Pre- and postnatal diagnosis of Trisomy 13 in SA is often made on PCR aneuploidy screen, which detects triplicate copies of short tandem repeat sequences on chromosome 13. The test is also used for confirming the diagnosis of Down syndrome (Trisomy 21) and Trisomy 18. PCR aneuploidy testing does not elucidate the mechanism of the trisomy or provide recurrence risk information, and as such, karyotype analysis can also be used as a first-line investigation in suspected cases. Trisomy 13 can be suspected on antenatal US by 20 weeks' gestation in 90 - 100% of cases.[9] Apart from structural anomalies, other indicators of Trisomy 13 include intrauterine growth restriction, echogenic cardiac foci, hypotelorism and poly- or oligohydramnios.[8,9] Invasive prenatal testing, including CVS (11 - 13 weeks' gestation) or amniocentesis (16 - 20 weeks' gestation), can be offered to women of advanced maternal age who are at increased risk of aneuploidy or those whose antenatal US has detected fetal anomalies.

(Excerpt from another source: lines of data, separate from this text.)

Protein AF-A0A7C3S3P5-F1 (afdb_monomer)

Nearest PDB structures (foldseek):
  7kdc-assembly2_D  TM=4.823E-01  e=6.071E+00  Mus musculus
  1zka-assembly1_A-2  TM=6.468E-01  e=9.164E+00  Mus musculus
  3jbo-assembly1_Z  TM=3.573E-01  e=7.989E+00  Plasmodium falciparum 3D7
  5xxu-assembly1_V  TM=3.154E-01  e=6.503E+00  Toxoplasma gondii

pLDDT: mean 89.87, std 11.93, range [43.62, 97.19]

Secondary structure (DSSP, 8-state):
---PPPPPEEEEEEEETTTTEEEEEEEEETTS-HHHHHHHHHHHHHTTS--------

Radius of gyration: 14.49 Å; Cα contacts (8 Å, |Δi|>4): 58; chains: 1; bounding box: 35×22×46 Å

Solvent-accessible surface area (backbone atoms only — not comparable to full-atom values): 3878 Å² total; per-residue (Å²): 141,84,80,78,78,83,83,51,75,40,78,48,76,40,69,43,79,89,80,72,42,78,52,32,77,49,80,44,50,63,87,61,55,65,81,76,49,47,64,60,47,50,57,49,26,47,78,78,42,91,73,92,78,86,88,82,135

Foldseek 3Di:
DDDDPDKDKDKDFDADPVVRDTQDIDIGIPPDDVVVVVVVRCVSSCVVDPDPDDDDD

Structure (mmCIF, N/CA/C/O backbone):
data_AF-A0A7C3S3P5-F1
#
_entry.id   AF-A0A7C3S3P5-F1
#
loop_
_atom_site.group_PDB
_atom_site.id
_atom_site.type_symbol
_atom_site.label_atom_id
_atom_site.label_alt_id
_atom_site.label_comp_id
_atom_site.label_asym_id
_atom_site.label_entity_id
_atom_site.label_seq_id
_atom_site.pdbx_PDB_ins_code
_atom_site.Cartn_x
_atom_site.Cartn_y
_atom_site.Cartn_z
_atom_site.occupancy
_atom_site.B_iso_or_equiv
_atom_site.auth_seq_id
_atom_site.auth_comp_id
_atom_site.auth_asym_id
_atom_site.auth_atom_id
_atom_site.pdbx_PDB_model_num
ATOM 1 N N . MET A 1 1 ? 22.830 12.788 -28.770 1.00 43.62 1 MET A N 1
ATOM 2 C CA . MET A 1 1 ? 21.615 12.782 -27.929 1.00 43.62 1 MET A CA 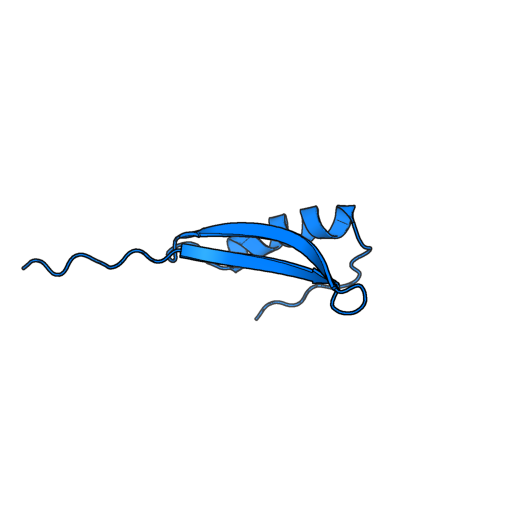1
ATOM 3 C C . MET A 1 1 ? 21.841 11.843 -26.756 1.00 43.62 1 MET A C 1
ATOM 5 O O . MET A 1 1 ? 21.624 10.657 -26.922 1.00 43.62 1 MET A O 1
ATOM 9 N N . TYR A 1 2 ? 22.325 12.317 -25.608 1.00 49.19 2 TYR A N 1
ATOM 10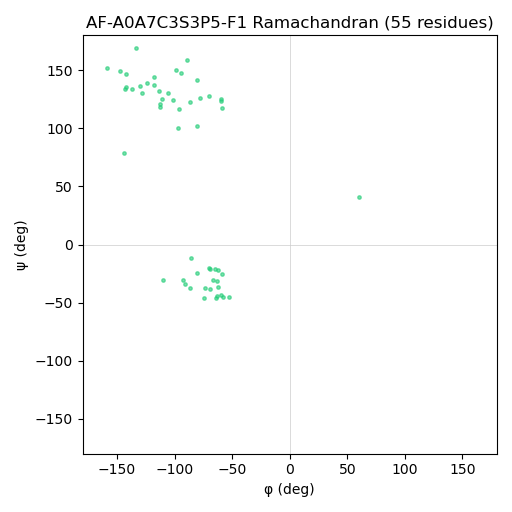 C CA . TYR A 1 2 ? 22.489 11.438 -24.441 1.00 49.19 2 TYR A CA 1
ATOM 11 C C . TYR A 1 2 ? 22.183 12.200 -23.152 1.00 49.19 2 TYR A C 1
ATOM 13 O O . TYR A 1 2 ? 23.076 12.644 -22.443 1.00 49.19 2 TYR A O 1
ATOM 21 N N . GLY A 1 3 ? 20.890 12.367 -22.871 1.00 51.78 3 GLY A N 1
ATOM 22 C CA . GLY A 1 3 ? 20.402 12.604 -21.517 1.00 51.78 3 GLY A CA 1
ATOM 23 C C . GLY A 1 3 ? 19.950 11.262 -20.956 1.00 51.78 3 GLY A C 1
ATOM 24 O O . GLY A 1 3 ? 18.885 10.775 -21.329 1.00 51.78 3 GLY A O 1
ATOM 25 N N . GLY A 1 4 ? 20.773 10.615 -20.129 1.00 60.28 4 GLY A N 1
ATOM 26 C CA . GLY A 1 4 ? 20.365 9.385 -19.449 1.00 60.28 4 GLY A CA 1
ATOM 27 C C . GLY A 1 4 ? 19.134 9.664 -18.586 1.00 60.28 4 GLY A C 1
ATOM 28 O O . GLY A 1 4 ? 19.165 10.571 -17.755 1.00 60.28 4 GLY A O 1
ATOM 29 N N . LYS A 1 5 ? 18.038 8.921 -18.796 1.00 71.50 5 LYS A N 1
ATOM 30 C CA . LYS A 1 5 ? 16.849 9.022 -17.937 1.00 71.50 5 LYS A CA 1
ATOM 31 C C . LYS A 1 5 ? 17.269 8.691 -16.505 1.00 71.50 5 LYS A C 1
ATOM 33 O O . LYS A 1 5 ? 17.723 7.576 -16.245 1.00 71.50 5 LYS A O 1
ATOM 38 N N . LYS A 1 6 ? 17.139 9.658 -15.591 1.00 74.06 6 LYS A N 1
ATOM 39 C CA . LYS A 1 6 ? 17.300 9.411 -14.155 1.00 74.06 6 LYS A CA 1
ATOM 40 C C . LYS A 1 6 ? 16.257 8.369 -13.753 1.00 74.06 6 LYS A C 1
ATOM 42 O O . LYS A 1 6 ? 15.083 8.555 -14.050 1.00 74.06 6 LYS A O 1
ATOM 47 N N . ARG A 1 7 ? 16.705 7.270 -13.147 1.00 80.44 7 ARG A N 1
ATOM 48 C CA . ARG A 1 7 ? 15.830 6.247 -12.571 1.00 80.44 7 ARG A CA 1
ATOM 49 C C . ARG A 1 7 ? 15.693 6.551 -11.094 1.00 80.44 7 ARG A C 1
ATOM 51 O O . ARG A 1 7 ? 16.697 6.535 -10.382 1.00 80.44 7 ARG A O 1
ATOM 58 N N . TYR A 1 8 ? 14.481 6.856 -10.662 1.00 88.88 8 TYR A N 1
ATOM 59 C CA . TYR A 1 8 ? 14.185 7.063 -9.254 1.00 88.88 8 TYR A CA 1
ATOM 60 C C . TYR A 1 8 ? 13.582 5.795 -8.659 1.00 88.88 8 TYR A C 1
ATOM 62 O O . TYR A 1 8 ? 12.920 5.015 -9.345 1.00 88.88 8 TYR A O 1
ATOM 70 N N . ILE A 1 9 ? 13.828 5.595 -7.368 1.00 94.12 9 ILE A N 1
ATOM 71 C CA . ILE A 1 9 ? 13.084 4.621 -6.577 1.00 94.12 9 ILE A CA 1
ATOM 72 C C . ILE A 1 9 ? 11.930 5.333 -5.876 1.00 94.12 9 ILE A C 1
ATOM 74 O O . ILE A 1 9 ? 12.047 6.495 -5.485 1.00 94.12 9 ILE A O 1
ATOM 78 N N . LYS A 1 10 ? 10.829 4.616 -5.695 1.00 93.75 10 LYS A N 1
ATOM 79 C CA . LYS A 1 10 ? 9.703 4.988 -4.846 1.00 93.75 10 LYS A CA 1
ATOM 80 C C . LYS A 1 10 ? 9.638 4.009 -3.687 1.00 93.75 10 LYS A C 1
ATOM 82 O O . LYS A 1 10 ? 9.696 2.796 -3.894 1.00 93.75 10 LYS A O 1
ATOM 87 N N . ILE A 1 11 ? 9.510 4.540 -2.479 1.00 95.88 11 ILE A N 1
ATOM 88 C CA . ILE A 1 11 ? 9.340 3.745 -1.268 1.00 95.88 11 ILE A CA 1
ATOM 89 C C . ILE A 1 11 ? 7.932 4.008 -0.742 1.00 95.88 11 ILE A C 1
ATOM 91 O O . ILE A 1 11 ? 7.588 5.150 -0.447 1.00 95.88 11 ILE A O 1
ATOM 95 N N . HIS A 1 12 ? 7.137 2.951 -0.628 1.00 94.88 12 HIS A N 1
ATOM 96 C CA . HIS A 1 12 ? 5.759 2.985 -0.149 1.00 94.88 12 HIS A CA 1
ATOM 97 C C . HIS A 1 12 ? 5.714 2.421 1.265 1.00 94.88 12 HIS A C 1
ATOM 99 O O . HIS A 1 12 ? 6.244 1.336 1.501 1.00 94.88 12 HIS A O 1
ATOM 105 N N . PHE A 1 13 ? 5.071 3.129 2.190 1.00 96.00 13 PHE A N 1
ATOM 106 C CA . PHE A 1 13 ? 4.921 2.701 3.579 1.00 96.00 13 PHE A CA 1
ATOM 107 C C . PHE A 1 13 ? 3.448 2.646 3.975 1.00 96.00 13 PHE A C 1
ATOM 109 O O . PHE A 1 13 ? 2.690 3.566 3.679 1.00 96.00 13 PHE A O 1
ATOM 116 N N . ALA A 1 14 ? 3.075 1.608 4.721 1.00 96.38 14 ALA A N 1
ATOM 117 C CA . ALA A 1 14 ? 1.881 1.614 5.557 1.00 96.38 14 ALA A CA 1
ATOM 118 C C . ALA A 1 14 ? 2.310 1.846 7.006 1.00 96.38 14 ALA A C 1
ATOM 120 O O . ALA A 1 14 ? 3.148 1.108 7.526 1.00 96.38 14 ALA A O 1
ATOM 121 N N . VAL A 1 15 ? 1.752 2.867 7.654 1.00 96.19 15 VAL A N 1
ATOM 122 C CA . VAL A 1 15 ? 2.168 3.297 8.995 1.00 96.19 15 VAL A CA 1
ATOM 123 C C . VAL A 1 15 ? 0.955 3.386 9.912 1.00 96.19 15 VAL A C 1
ATOM 125 O O . VAL A 1 15 ? -0.037 4.034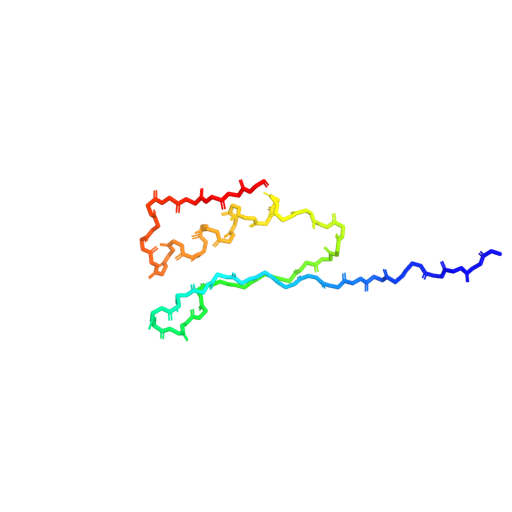 9.580 1.00 96.19 15 VAL A O 1
ATOM 128 N N . ASP A 1 16 ? 1.054 2.780 11.092 1.00 95.50 16 ASP A N 1
ATOM 129 C CA . ASP A 1 16 ? 0.151 3.055 12.205 1.00 95.50 16 ASP A CA 1
ATOM 130 C C . ASP A 1 16 ? 0.618 4.337 12.902 1.00 95.50 16 ASP A C 1
ATOM 132 O O . ASP A 1 16 ? 1.587 4.343 13.661 1.00 95.50 16 ASP A O 1
ATOM 136 N N . VAL A 1 17 ? -0.063 5.450 12.634 1.00 95.94 17 VAL A N 1
ATOM 137 C CA . VAL A 1 17 ? 0.317 6.769 13.167 1.00 95.94 17 VAL A CA 1
ATOM 138 C C . VAL A 1 17 ? 0.150 6.846 14.687 1.00 95.94 17 VAL A C 1
ATOM 140 O O . VAL A 1 17 ? 0.898 7.562 15.354 1.00 95.94 17 VAL A O 1
ATOM 143 N N . LYS A 1 18 ? -0.811 6.107 15.258 1.00 95.12 18 LYS A N 1
ATOM 144 C CA . LYS A 1 18 ? -1.072 6.132 16.703 1.00 95.12 18 LYS A CA 1
ATOM 145 C C . LYS A 1 18 ? 0.009 5.372 17.456 1.00 95.12 18 LYS A C 1
ATOM 147 O O . LYS A 1 18 ? 0.520 5.876 18.452 1.00 95.12 18 LYS A O 1
ATOM 152 N N . MET A 1 19 ? 0.358 4.185 16.967 1.00 94.44 19 MET A N 1
ATOM 153 C CA . MET A 1 19 ? 1.378 3.338 17.591 1.00 94.44 19 MET A CA 1
ATOM 154 C C . MET A 1 19 ? 2.801 3.680 17.138 1.00 94.44 19 MET A C 1
ATOM 156 O O . MET A 1 19 ? 3.757 3.268 17.784 1.00 94.44 19 MET A O 1
ATOM 160 N N . ARG A 1 20 ? 2.942 4.510 16.094 1.00 95.38 20 ARG A N 1
ATOM 161 C CA . ARG A 1 20 ? 4.216 4.917 15.480 1.00 95.38 20 ARG A CA 1
ATOM 162 C C . ARG A 1 20 ? 5.008 3.728 14.928 1.00 95.38 20 ARG A C 1
ATOM 164 O O . ARG A 1 20 ? 6.229 3.680 15.047 1.00 95.38 20 ARG A O 1
ATOM 171 N N . GLU A 1 21 ? 4.306 2.790 14.300 1.00 96.00 21 GLU A N 1
ATOM 172 C CA . GLU A 1 21 ? 4.877 1.553 13.761 1.00 96.00 21 GLU A CA 1
ATOM 173 C C . GLU A 1 21 ? 4.696 1.477 12.243 1.00 96.00 21 GLU A C 1
ATOM 175 O O . GLU A 1 21 ? 3.668 1.888 11.703 1.00 96.00 21 GLU A O 1
ATOM 180 N N . VAL A 1 22 ? 5.684 0.914 11.545 1.00 96.75 22 VAL A N 1
ATOM 181 C CA . VAL A 1 22 ? 5.568 0.574 10.121 1.00 96.75 22 VAL A CA 1
ATOM 182 C C . VAL A 1 22 ? 4.961 -0.822 10.008 1.00 96.75 22 VAL A C 1
ATOM 184 O O . VAL A 1 22 ? 5.518 -1.780 10.534 1.00 96.75 22 VAL A O 1
ATOM 187 N N . LEU A 1 23 ? 3.833 -0.935 9.311 1.00 96.88 23 LEU A N 1
ATOM 188 C CA . LEU A 1 23 ? 3.096 -2.190 9.130 1.00 96.88 23 LEU A CA 1
ATOM 189 C C . LEU A 1 23 ? 3.507 -2.934 7.853 1.00 96.88 23 LEU A C 1
ATOM 191 O O . LEU A 1 23 ? 3.429 -4.157 7.797 1.00 96.88 23 LEU A O 1
ATOM 195 N N . ALA A 1 24 ? 3.919 -2.196 6.818 1.00 97.19 24 ALA A N 1
ATOM 196 C CA . ALA A 1 24 ? 4.414 -2.744 5.558 1.00 97.19 24 ALA A CA 1
ATOM 197 C C . ALA A 1 24 ? 5.277 -1.708 4.819 1.00 97.19 24 ALA A C 1
ATOM 199 O O . ALA A 1 24 ? 5.069 -0.499 4.958 1.00 97.19 24 ALA A O 1
ATOM 200 N N . MET A 1 25 ? 6.229 -2.185 4.016 1.00 97.06 25 MET A N 1
ATOM 201 C CA . MET A 1 25 ? 7.124 -1.354 3.208 1.00 97.06 25 MET A CA 1
ATOM 202 C C . MET A 1 25 ? 7.396 -2.024 1.863 1.00 97.06 25 MET A C 1
ATOM 204 O O . MET A 1 25 ? 7.728 -3.206 1.814 1.00 97.06 25 MET A O 1
ATOM 208 N N . TYR A 1 26 ? 7.315 -1.251 0.783 1.00 96.19 26 TYR A N 1
ATOM 209 C CA . TYR A 1 26 ? 7.623 -1.699 -0.572 1.00 96.19 26 TYR A CA 1
ATOM 210 C C . TYR A 1 26 ? 8.581 -0.724 -1.247 1.00 96.19 26 TYR A C 1
ATOM 212 O O . TYR A 1 26 ? 8.388 0.488 -1.188 1.00 96.19 26 TYR A O 1
ATOM 220 N N . VAL A 1 27 ? 9.592 -1.250 -1.936 1.00 95.25 27 VAL A N 1
ATOM 221 C CA . VAL A 1 27 ? 10.506 -0.456 -2.765 1.00 95.25 27 VAL A CA 1
ATOM 222 C C . VAL A 1 27 ? 10.241 -0.800 -4.222 1.00 95.25 27 VAL A C 1
ATOM 224 O O . VAL A 1 27 ? 10.270 -1.964 -4.612 1.00 95.25 27 VAL A O 1
ATOM 227 N N . THR A 1 28 ? 9.969 0.220 -5.023 1.00 94.44 28 THR A N 1
ATOM 228 C CA . THR A 1 28 ? 9.663 0.103 -6.452 1.00 94.44 28 THR A CA 1
ATOM 229 C C . THR A 1 28 ? 10.457 1.133 -7.238 1.00 94.44 28 THR A C 1
ATOM 231 O O . THR A 1 28 ? 11.079 2.029 -6.667 1.00 94.44 28 THR A O 1
ATOM 234 N N . THR A 1 29 ? 10.463 1.008 -8.555 1.00 93.44 29 THR A N 1
ATOM 235 C CA . THR A 1 29 ? 10.961 2.041 -9.464 1.00 93.44 29 THR A CA 1
ATOM 236 C C . THR A 1 29 ? 9.838 3.011 -9.833 1.00 93.44 29 THR A C 1
ATOM 238 O O . THR A 1 29 ? 8.654 2.717 -9.662 1.00 93.44 29 THR A O 1
ATOM 241 N N . ASP A 1 30 ? 10.205 4.209 -10.279 1.00 89.44 30 ASP A N 1
ATOM 242 C CA . ASP A 1 30 ? 9.269 5.305 -10.552 1.00 89.44 30 ASP A CA 1
ATOM 243 C C . ASP A 1 30 ? 8.228 5.029 -11.649 1.00 89.44 30 ASP A C 1
ATOM 245 O O . ASP A 1 30 ? 7.159 5.646 -11.639 1.00 89.44 30 ASP A O 1
ATOM 249 N N . ASP A 1 31 ? 8.499 4.075 -12.536 1.00 90.12 31 ASP A N 1
ATOM 250 C CA . ASP A 1 31 ? 7.597 3.589 -13.581 1.00 90.12 31 ASP A CA 1
ATOM 251 C C . ASP A 1 31 ? 6.407 2.780 -13.039 1.00 90.12 31 ASP A C 1
ATOM 253 O O . ASP A 1 31 ? 5.368 2.672 -13.701 1.00 90.12 31 ASP A O 1
ATOM 257 N N . ILE A 1 32 ? 6.510 2.258 -11.814 1.00 91.88 32 ILE A N 1
ATOM 258 C CA . ILE A 1 32 ? 5.403 1.574 -11.152 1.00 91.88 32 ILE A CA 1
ATOM 259 C C . ILE A 1 32 ? 4.421 2.609 -10.596 1.00 91.88 32 ILE A C 1
ATOM 261 O O . ILE A 1 32 ? 4.784 3.538 -9.871 1.00 91.88 32 ILE A O 1
ATOM 265 N N . HIS A 1 33 ? 3.154 2.448 -10.982 1.00 90.38 33 HIS A N 1
ATOM 266 C CA . HIS A 1 33 ? 2.044 3.252 -10.479 1.00 90.38 33 HIS A CA 1
ATOM 267 C C . HIS A 1 33 ? 1.601 2.735 -9.113 1.00 90.38 33 HIS A C 1
ATOM 269 O O . HIS A 1 33 ? 1.525 1.524 -8.898 1.00 90.38 33 HIS A O 1
ATOM 275 N N . ASP A 1 34 ? 1.250 3.654 -8.223 1.00 89.06 34 ASP A N 1
ATOM 276 C CA . ASP A 1 34 ? 0.948 3.358 -6.821 1.00 89.06 34 ASP A CA 1
ATOM 277 C C . ASP A 1 34 ? -0.284 2.444 -6.690 1.00 89.06 34 ASP A C 1
ATOM 279 O O . ASP A 1 34 ? -0.310 1.546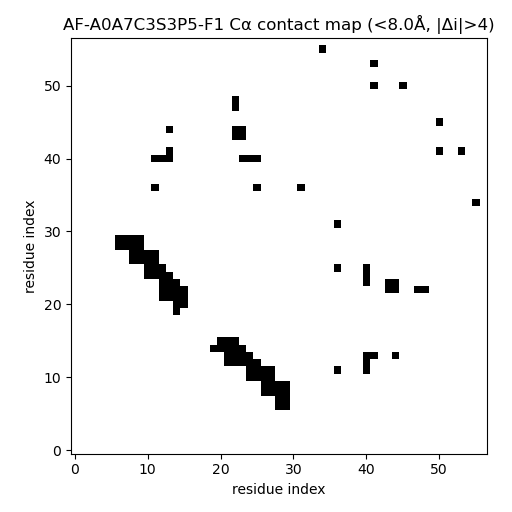 -5.850 1.00 89.06 34 ASP A O 1
ATOM 283 N N . SER A 1 35 ? -1.235 2.552 -7.625 1.00 91.44 35 SER A N 1
ATOM 284 C CA . SER A 1 35 ? -2.400 1.663 -7.741 1.00 91.44 35 SER A CA 1
ATOM 285 C C . SER A 1 35 ? -2.053 0.186 -7.932 1.00 91.44 35 SER A C 1
ATOM 287 O O . SER A 1 35 ? -2.838 -0.682 -7.554 1.00 91.44 35 SER A O 1
ATOM 289 N N . LYS A 1 36 ? -0.869 -0.127 -8.476 1.00 93.81 36 LYS A N 1
ATOM 290 C CA . LYS A 1 36 ? -0.375 -1.509 -8.578 1.00 93.81 36 LYS A CA 1
ATOM 291 C C . LYS A 1 36 ? 0.235 -2.016 -7.272 1.00 93.81 36 LYS A C 1
ATOM 293 O O . LYS A 1 36 ? 0.294 -3.224 -7.072 1.00 93.81 36 LYS A O 1
ATOM 298 N N . VAL A 1 37 ? 0.708 -1.117 -6.411 1.00 94.81 37 VAL A N 1
ATOM 299 C CA . VAL A 1 37 ? 1.364 -1.455 -5.137 1.00 94.81 37 VAL A CA 1
ATOM 300 C C . VAL A 1 37 ? 0.344 -1.529 -4.003 1.00 94.81 37 VAL A C 1
ATOM 302 O O . VAL A 1 37 ? 0.472 -2.370 -3.113 1.00 94.81 37 VAL A O 1
ATOM 305 N N . LEU A 1 38 ? -0.692 -0.687 -4.057 1.00 92.94 38 LEU A N 1
ATOM 306 C CA . LEU A 1 38 ? -1.680 -0.529 -2.995 1.00 92.94 38 LEU A CA 1
ATOM 307 C C . LEU A 1 38 ? -2.334 -1.847 -2.534 1.00 92.94 38 LEU A C 1
ATOM 309 O O . LEU A 1 38 ? -2.387 -2.055 -1.322 1.00 92.94 38 LEU A O 1
ATOM 313 N N . PRO A 1 39 ? -2.782 -2.769 -3.414 1.00 95.25 39 PRO A N 1
ATOM 314 C CA . PRO A 1 39 ? -3.404 -4.015 -2.963 1.00 95.25 39 PRO A CA 1
ATOM 315 C C . PRO A 1 39 ? -2.477 -4.866 -2.088 1.00 95.25 39 PRO A C 1
ATOM 317 O O . PRO A 1 39 ? -2.897 -5.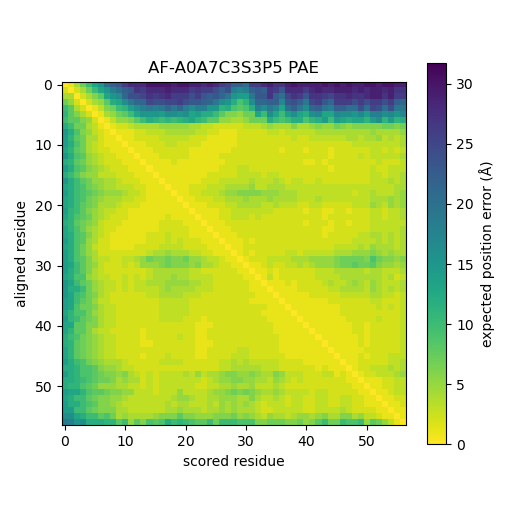359 -1.042 1.00 95.25 39 PRO A O 1
ATOM 320 N N . SER A 1 40 ? -1.206 -4.999 -2.476 1.00 95.50 40 SER A N 1
ATOM 321 C CA . SER A 1 40 ? -0.212 -5.763 -1.714 1.00 95.50 40 SER A CA 1
ATOM 322 C C . SER A 1 40 ? 0.139 -5.072 -0.396 1.00 95.50 40 SER A C 1
ATOM 324 O O . SER A 1 40 ? 0.257 -5.725 0.639 1.00 95.50 40 SER A O 1
ATOM 326 N N . LEU A 1 41 ? 0.230 -3.738 -0.413 1.00 95.31 41 LEU A N 1
ATOM 327 C CA . LEU A 1 41 ? 0.480 -2.940 0.783 1.00 95.31 41 LEU A CA 1
ATOM 328 C C . LEU A 1 41 ? -0.654 -3.083 1.814 1.00 95.31 41 LEU A C 1
ATOM 330 O O . LEU A 1 41 ? -0.380 -3.284 2.996 1.00 95.31 41 LEU A O 1
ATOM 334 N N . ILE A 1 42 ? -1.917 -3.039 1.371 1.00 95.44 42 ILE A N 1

While it is generally agreed that affected infants have a poor prognosis and significant disability if they survive, recent discourse has questioned the care that should be afforded these individuals. Traditional views of palliative care and the withholding of life-saving treatments are now being challenged by families and healthcare practitioners who advocate life-saving interventions. A review of this discourse is beyond the scope of this report; however, it is recommended that a balanced approach be taken when counselling families at the time of diagnosis and thereafter, and that parental autonomy be seriously considered. Each case should be treated on an individual basis with personalised care, based on the social and financial resources of the family as well as the best interests of the child.[10,11] Genetic counselling is beneficial not only in terms of understanding the diagnosis and its implications, but also in supporting families to make particularly difficult decisions for future care and family planning.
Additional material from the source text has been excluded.